Exercise goal: All lines from the opening of the entries below through the line containing "ATOM 2 C CA" must be output exactly as they appear, with no other lines.

• • • • • • •

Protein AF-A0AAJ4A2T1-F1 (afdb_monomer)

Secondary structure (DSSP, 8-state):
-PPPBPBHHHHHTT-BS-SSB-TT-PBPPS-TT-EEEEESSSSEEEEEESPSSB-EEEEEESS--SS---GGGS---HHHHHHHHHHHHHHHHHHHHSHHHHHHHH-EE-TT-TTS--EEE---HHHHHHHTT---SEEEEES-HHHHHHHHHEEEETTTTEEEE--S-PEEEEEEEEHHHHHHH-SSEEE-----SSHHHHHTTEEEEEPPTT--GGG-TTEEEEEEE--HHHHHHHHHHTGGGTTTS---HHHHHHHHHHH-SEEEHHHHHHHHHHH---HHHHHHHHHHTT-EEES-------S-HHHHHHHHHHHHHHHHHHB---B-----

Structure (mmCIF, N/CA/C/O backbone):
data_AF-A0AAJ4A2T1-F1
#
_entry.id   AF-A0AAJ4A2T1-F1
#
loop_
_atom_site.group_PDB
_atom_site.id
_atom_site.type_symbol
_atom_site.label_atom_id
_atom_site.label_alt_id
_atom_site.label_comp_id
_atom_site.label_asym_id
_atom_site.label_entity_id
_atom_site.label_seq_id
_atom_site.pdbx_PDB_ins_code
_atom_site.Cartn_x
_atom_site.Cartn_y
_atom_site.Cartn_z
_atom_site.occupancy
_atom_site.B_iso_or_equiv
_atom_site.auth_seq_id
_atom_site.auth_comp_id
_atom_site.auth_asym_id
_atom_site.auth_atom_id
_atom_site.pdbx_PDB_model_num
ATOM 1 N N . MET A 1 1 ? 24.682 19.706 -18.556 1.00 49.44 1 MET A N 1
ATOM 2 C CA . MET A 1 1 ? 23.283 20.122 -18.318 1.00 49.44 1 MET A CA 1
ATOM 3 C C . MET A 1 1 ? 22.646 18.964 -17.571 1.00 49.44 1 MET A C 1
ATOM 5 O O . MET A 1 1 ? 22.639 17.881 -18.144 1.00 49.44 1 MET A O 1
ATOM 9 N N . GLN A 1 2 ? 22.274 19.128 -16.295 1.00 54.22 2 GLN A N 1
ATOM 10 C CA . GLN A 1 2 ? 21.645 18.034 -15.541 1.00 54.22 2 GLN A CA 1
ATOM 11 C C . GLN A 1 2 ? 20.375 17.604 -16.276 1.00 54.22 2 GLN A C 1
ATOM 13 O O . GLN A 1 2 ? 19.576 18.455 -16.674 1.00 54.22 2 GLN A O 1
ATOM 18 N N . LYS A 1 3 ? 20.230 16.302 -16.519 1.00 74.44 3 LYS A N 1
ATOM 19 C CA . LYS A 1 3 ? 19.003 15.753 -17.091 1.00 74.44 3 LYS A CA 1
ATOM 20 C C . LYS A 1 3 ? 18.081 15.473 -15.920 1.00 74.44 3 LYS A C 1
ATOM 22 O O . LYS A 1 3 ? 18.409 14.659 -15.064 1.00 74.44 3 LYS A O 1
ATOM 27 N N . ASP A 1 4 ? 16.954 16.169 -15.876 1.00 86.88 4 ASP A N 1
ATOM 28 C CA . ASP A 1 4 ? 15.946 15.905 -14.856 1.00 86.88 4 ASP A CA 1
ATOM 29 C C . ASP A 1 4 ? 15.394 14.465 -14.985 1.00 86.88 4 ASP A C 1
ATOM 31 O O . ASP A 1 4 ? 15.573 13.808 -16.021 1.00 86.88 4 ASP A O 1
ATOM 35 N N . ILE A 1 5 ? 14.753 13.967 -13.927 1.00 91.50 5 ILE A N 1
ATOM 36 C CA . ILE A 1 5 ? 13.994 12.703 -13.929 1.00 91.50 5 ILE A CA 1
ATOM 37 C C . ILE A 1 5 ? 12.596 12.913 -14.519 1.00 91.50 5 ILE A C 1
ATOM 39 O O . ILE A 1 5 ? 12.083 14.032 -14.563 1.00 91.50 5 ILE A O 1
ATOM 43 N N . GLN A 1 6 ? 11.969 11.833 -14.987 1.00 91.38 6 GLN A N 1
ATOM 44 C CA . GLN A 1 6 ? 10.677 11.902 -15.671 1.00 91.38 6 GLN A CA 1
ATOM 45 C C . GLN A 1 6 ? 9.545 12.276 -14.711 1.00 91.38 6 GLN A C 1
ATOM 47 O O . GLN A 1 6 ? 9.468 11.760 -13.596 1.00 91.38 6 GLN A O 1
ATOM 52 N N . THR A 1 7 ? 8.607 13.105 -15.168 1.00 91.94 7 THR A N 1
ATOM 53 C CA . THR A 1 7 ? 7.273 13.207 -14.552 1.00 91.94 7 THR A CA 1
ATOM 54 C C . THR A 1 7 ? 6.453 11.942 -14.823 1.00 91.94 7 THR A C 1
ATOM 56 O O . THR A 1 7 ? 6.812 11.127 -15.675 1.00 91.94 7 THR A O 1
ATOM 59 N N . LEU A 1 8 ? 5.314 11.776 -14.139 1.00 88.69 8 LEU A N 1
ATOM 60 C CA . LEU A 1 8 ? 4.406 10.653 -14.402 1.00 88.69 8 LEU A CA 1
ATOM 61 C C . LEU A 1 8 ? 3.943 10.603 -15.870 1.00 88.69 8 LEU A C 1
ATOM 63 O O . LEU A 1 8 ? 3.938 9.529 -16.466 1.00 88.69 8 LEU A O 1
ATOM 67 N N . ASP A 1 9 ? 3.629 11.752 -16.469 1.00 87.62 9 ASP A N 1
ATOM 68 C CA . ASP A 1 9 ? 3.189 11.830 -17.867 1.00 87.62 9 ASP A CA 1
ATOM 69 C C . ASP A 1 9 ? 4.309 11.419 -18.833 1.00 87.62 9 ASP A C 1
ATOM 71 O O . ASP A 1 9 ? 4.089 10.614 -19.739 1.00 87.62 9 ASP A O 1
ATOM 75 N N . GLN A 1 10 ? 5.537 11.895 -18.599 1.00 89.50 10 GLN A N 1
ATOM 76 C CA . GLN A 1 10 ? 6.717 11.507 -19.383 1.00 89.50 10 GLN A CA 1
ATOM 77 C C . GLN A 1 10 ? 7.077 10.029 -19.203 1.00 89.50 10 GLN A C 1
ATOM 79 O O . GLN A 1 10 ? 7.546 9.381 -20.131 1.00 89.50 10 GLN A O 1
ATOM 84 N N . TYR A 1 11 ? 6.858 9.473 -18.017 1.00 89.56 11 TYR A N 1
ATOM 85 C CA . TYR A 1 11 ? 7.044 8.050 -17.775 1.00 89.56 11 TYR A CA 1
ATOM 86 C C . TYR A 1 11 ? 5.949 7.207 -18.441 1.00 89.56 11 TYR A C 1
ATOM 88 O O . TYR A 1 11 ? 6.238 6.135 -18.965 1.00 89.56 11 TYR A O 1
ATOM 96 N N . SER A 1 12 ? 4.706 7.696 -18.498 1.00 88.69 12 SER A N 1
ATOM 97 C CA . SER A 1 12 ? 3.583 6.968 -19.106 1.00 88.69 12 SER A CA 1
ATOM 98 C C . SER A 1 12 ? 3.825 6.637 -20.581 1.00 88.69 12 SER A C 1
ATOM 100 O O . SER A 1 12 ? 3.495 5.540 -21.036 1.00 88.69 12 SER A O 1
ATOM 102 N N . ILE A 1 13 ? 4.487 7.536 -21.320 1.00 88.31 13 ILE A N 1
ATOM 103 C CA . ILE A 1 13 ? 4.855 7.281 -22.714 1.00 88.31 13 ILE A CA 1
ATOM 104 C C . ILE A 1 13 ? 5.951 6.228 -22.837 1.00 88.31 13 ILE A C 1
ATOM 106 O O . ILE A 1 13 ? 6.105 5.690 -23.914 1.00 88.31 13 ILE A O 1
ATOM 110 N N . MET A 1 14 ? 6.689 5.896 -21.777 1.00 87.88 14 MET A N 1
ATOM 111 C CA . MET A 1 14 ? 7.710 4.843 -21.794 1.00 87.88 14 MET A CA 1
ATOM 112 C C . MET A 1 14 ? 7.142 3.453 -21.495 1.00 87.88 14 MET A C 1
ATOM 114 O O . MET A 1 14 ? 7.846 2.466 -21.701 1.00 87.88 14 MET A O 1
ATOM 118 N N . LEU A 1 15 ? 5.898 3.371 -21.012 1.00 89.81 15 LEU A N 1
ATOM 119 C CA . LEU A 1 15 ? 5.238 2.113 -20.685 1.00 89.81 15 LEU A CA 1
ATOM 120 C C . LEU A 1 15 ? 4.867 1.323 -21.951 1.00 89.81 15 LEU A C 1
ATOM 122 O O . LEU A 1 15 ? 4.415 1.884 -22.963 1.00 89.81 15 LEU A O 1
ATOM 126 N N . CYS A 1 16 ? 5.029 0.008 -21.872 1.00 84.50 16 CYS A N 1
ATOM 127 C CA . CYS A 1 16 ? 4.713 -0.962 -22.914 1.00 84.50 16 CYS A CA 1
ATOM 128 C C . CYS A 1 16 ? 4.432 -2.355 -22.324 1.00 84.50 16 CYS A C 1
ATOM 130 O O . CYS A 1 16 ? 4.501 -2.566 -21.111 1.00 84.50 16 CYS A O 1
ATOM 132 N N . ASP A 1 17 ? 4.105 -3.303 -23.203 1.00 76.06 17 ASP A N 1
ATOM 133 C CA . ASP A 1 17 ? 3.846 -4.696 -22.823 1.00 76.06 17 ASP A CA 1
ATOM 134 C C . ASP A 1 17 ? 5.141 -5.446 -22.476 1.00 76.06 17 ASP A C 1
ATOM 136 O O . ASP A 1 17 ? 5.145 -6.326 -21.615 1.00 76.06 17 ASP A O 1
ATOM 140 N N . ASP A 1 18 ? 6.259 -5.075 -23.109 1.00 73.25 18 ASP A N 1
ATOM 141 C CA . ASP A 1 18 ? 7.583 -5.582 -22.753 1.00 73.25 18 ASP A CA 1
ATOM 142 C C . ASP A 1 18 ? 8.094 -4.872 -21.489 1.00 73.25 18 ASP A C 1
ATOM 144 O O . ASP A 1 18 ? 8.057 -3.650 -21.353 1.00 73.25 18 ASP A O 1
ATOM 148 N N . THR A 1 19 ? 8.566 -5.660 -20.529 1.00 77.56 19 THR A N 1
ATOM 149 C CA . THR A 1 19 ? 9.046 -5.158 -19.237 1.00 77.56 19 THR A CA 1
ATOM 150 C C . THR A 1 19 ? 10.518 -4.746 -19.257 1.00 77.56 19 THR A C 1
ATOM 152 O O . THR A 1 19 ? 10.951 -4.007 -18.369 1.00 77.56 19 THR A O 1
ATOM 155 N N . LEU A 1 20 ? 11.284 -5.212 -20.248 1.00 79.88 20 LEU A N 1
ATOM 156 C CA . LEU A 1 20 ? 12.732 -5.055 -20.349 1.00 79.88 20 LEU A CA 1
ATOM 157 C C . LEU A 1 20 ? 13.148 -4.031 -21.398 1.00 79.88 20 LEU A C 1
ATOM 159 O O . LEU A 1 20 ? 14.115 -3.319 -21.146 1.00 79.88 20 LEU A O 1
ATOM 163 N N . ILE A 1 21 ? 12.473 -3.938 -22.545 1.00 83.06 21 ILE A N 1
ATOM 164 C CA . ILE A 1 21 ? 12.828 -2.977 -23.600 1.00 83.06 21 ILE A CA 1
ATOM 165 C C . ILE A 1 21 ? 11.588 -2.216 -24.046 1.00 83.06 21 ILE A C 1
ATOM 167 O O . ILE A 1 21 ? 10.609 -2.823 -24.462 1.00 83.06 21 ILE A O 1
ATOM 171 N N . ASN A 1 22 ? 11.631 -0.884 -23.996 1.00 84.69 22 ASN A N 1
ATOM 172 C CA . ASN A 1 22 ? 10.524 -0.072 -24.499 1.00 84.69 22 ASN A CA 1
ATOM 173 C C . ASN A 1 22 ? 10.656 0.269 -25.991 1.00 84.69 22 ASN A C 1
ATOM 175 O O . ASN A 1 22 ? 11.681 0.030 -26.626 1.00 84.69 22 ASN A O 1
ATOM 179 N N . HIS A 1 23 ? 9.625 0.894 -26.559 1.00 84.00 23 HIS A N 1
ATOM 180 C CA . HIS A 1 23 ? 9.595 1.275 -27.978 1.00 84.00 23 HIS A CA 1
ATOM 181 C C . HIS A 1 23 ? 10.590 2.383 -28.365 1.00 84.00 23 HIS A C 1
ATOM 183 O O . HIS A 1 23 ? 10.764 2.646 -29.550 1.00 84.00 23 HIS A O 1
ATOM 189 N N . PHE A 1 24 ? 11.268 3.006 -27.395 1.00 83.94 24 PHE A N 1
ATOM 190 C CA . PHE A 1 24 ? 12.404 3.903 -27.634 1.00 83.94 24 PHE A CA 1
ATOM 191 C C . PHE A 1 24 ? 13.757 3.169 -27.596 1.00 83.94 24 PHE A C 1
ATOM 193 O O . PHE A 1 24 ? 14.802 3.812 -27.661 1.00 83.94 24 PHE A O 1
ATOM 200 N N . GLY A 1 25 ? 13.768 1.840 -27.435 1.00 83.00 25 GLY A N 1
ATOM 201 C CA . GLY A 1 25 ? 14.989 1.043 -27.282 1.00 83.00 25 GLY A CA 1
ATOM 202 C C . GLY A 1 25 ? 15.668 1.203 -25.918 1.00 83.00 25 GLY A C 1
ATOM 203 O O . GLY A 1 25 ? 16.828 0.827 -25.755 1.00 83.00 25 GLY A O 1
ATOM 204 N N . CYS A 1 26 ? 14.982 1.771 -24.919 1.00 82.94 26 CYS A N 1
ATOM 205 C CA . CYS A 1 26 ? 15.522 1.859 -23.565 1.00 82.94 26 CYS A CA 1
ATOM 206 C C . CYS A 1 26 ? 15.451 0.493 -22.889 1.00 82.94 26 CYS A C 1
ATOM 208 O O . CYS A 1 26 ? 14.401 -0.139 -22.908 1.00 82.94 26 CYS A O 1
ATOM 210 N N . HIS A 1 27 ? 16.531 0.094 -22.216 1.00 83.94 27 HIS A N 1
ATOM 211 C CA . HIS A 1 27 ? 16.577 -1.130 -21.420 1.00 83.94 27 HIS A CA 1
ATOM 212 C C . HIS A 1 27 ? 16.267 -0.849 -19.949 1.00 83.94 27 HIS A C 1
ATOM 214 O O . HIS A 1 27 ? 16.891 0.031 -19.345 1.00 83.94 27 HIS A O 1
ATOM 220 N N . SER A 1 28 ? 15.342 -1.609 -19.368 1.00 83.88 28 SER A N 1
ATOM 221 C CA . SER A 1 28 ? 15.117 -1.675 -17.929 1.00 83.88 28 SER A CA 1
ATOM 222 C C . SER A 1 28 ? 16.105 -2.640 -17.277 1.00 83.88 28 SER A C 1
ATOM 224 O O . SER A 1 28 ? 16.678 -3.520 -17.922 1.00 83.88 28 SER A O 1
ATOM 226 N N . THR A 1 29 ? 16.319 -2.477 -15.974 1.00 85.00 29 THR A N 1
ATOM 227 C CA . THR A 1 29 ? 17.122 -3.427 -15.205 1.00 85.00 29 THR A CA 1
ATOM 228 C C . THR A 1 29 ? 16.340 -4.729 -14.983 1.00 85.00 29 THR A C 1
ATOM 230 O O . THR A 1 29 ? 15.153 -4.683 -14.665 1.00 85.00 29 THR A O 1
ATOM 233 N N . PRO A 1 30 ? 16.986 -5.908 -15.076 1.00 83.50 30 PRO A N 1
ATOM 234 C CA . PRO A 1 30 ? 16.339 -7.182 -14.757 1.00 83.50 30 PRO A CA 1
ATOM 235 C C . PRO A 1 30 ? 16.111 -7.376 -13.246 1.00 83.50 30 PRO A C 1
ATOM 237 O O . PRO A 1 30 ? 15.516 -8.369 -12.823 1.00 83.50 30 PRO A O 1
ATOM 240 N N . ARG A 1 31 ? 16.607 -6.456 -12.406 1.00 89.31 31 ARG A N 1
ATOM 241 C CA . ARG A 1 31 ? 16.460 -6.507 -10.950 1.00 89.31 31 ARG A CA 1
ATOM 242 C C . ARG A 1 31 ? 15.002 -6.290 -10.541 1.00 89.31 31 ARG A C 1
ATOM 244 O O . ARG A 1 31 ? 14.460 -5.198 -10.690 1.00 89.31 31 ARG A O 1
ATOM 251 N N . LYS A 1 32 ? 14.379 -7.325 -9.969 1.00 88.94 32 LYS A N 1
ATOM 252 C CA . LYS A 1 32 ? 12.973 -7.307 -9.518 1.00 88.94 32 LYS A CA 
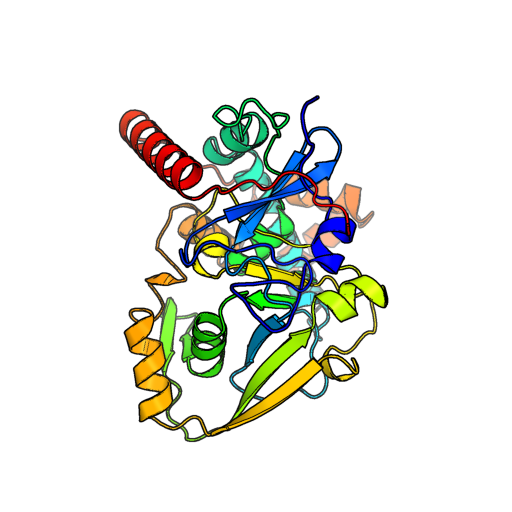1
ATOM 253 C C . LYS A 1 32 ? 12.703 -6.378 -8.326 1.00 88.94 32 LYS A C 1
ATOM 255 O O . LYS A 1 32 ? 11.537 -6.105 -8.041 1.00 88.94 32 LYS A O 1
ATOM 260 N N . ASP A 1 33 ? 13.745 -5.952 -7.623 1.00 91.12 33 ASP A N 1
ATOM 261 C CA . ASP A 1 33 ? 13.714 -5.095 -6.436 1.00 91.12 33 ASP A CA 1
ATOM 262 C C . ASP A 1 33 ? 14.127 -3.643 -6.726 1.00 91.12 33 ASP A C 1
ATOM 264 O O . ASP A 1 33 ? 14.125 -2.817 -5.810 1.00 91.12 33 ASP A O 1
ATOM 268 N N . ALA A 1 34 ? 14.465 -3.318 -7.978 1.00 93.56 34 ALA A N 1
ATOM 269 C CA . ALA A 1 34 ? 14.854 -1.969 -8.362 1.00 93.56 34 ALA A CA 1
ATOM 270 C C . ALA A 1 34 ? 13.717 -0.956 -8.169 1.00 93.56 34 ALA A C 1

• • • • • • •

Answer to this exercise:
Protein AF-A0AAJ4A2T1-F1 (afdb_monomer)

Secondary structure (DSSP, 8-state):
-PPPBPBHHHHHTT-BS-SSB-TT-PBPPS-TT-EEEEESSSSEEEEEESPSSB-EEEEEESS--SS---GGGS---HHHHHHHHHHHHHHHHHHHHSHHHHHHHH-EE-TT-TTS--EEE---HHHHHHHTT---SEEEEES-HHHHHHHHHEEEETTTTEEEE--S-PEEEEEEEEHHHHHHH-SSEEE-----SSHHHHHTTEEEEEPPTT--GGG-TTEEEEEEE--HHHHHHHHHHTGGGTTTS---HHHHHHHHHHH-SEEEHHHHHHHHHHH---HHHHHHHHHHTT-EEES-------S-HHHHHHHHHHHHHHHHHHB---B-----

Structure (mmCIF, N/CA/C/O backbone):
data_AF-A0AAJ4A2T1-F1
#
_entry.id   AF-A0AAJ4A2T1-F1
#
loop_
_atom_site.group_PDB
_atom_site.id
_atom_site.type_symbol
_atom_site.label_atom_id
_atom_site.label_alt_id
_atom_site.label_comp_id
_atom_site.label_asym_id
_atom_site.label_entity_id
_atom_site.label_seq_id
_atom_site.pdbx_PDB_ins_code
_atom_site.Cartn_x
_atom_site.Cartn_y
_atom_site.Cartn_z
_atom_site.occupancy
_atom_site.B_iso_or_equiv
_atom_site.auth_seq_id
_atom_site.auth_comp_id
_atom_site.auth_asym_id
_atom_site.auth_atom_id
_atom_site.pdbx_PDB_model_num
ATOM 1 N N . MET A 1 1 ? 24.682 19.706 -18.556 1.00 49.44 1 MET A N 1
ATOM 2 C CA . MET A 1 1 ? 23.283 20.122 -18.318 1.00 49.44 1 MET A CA 1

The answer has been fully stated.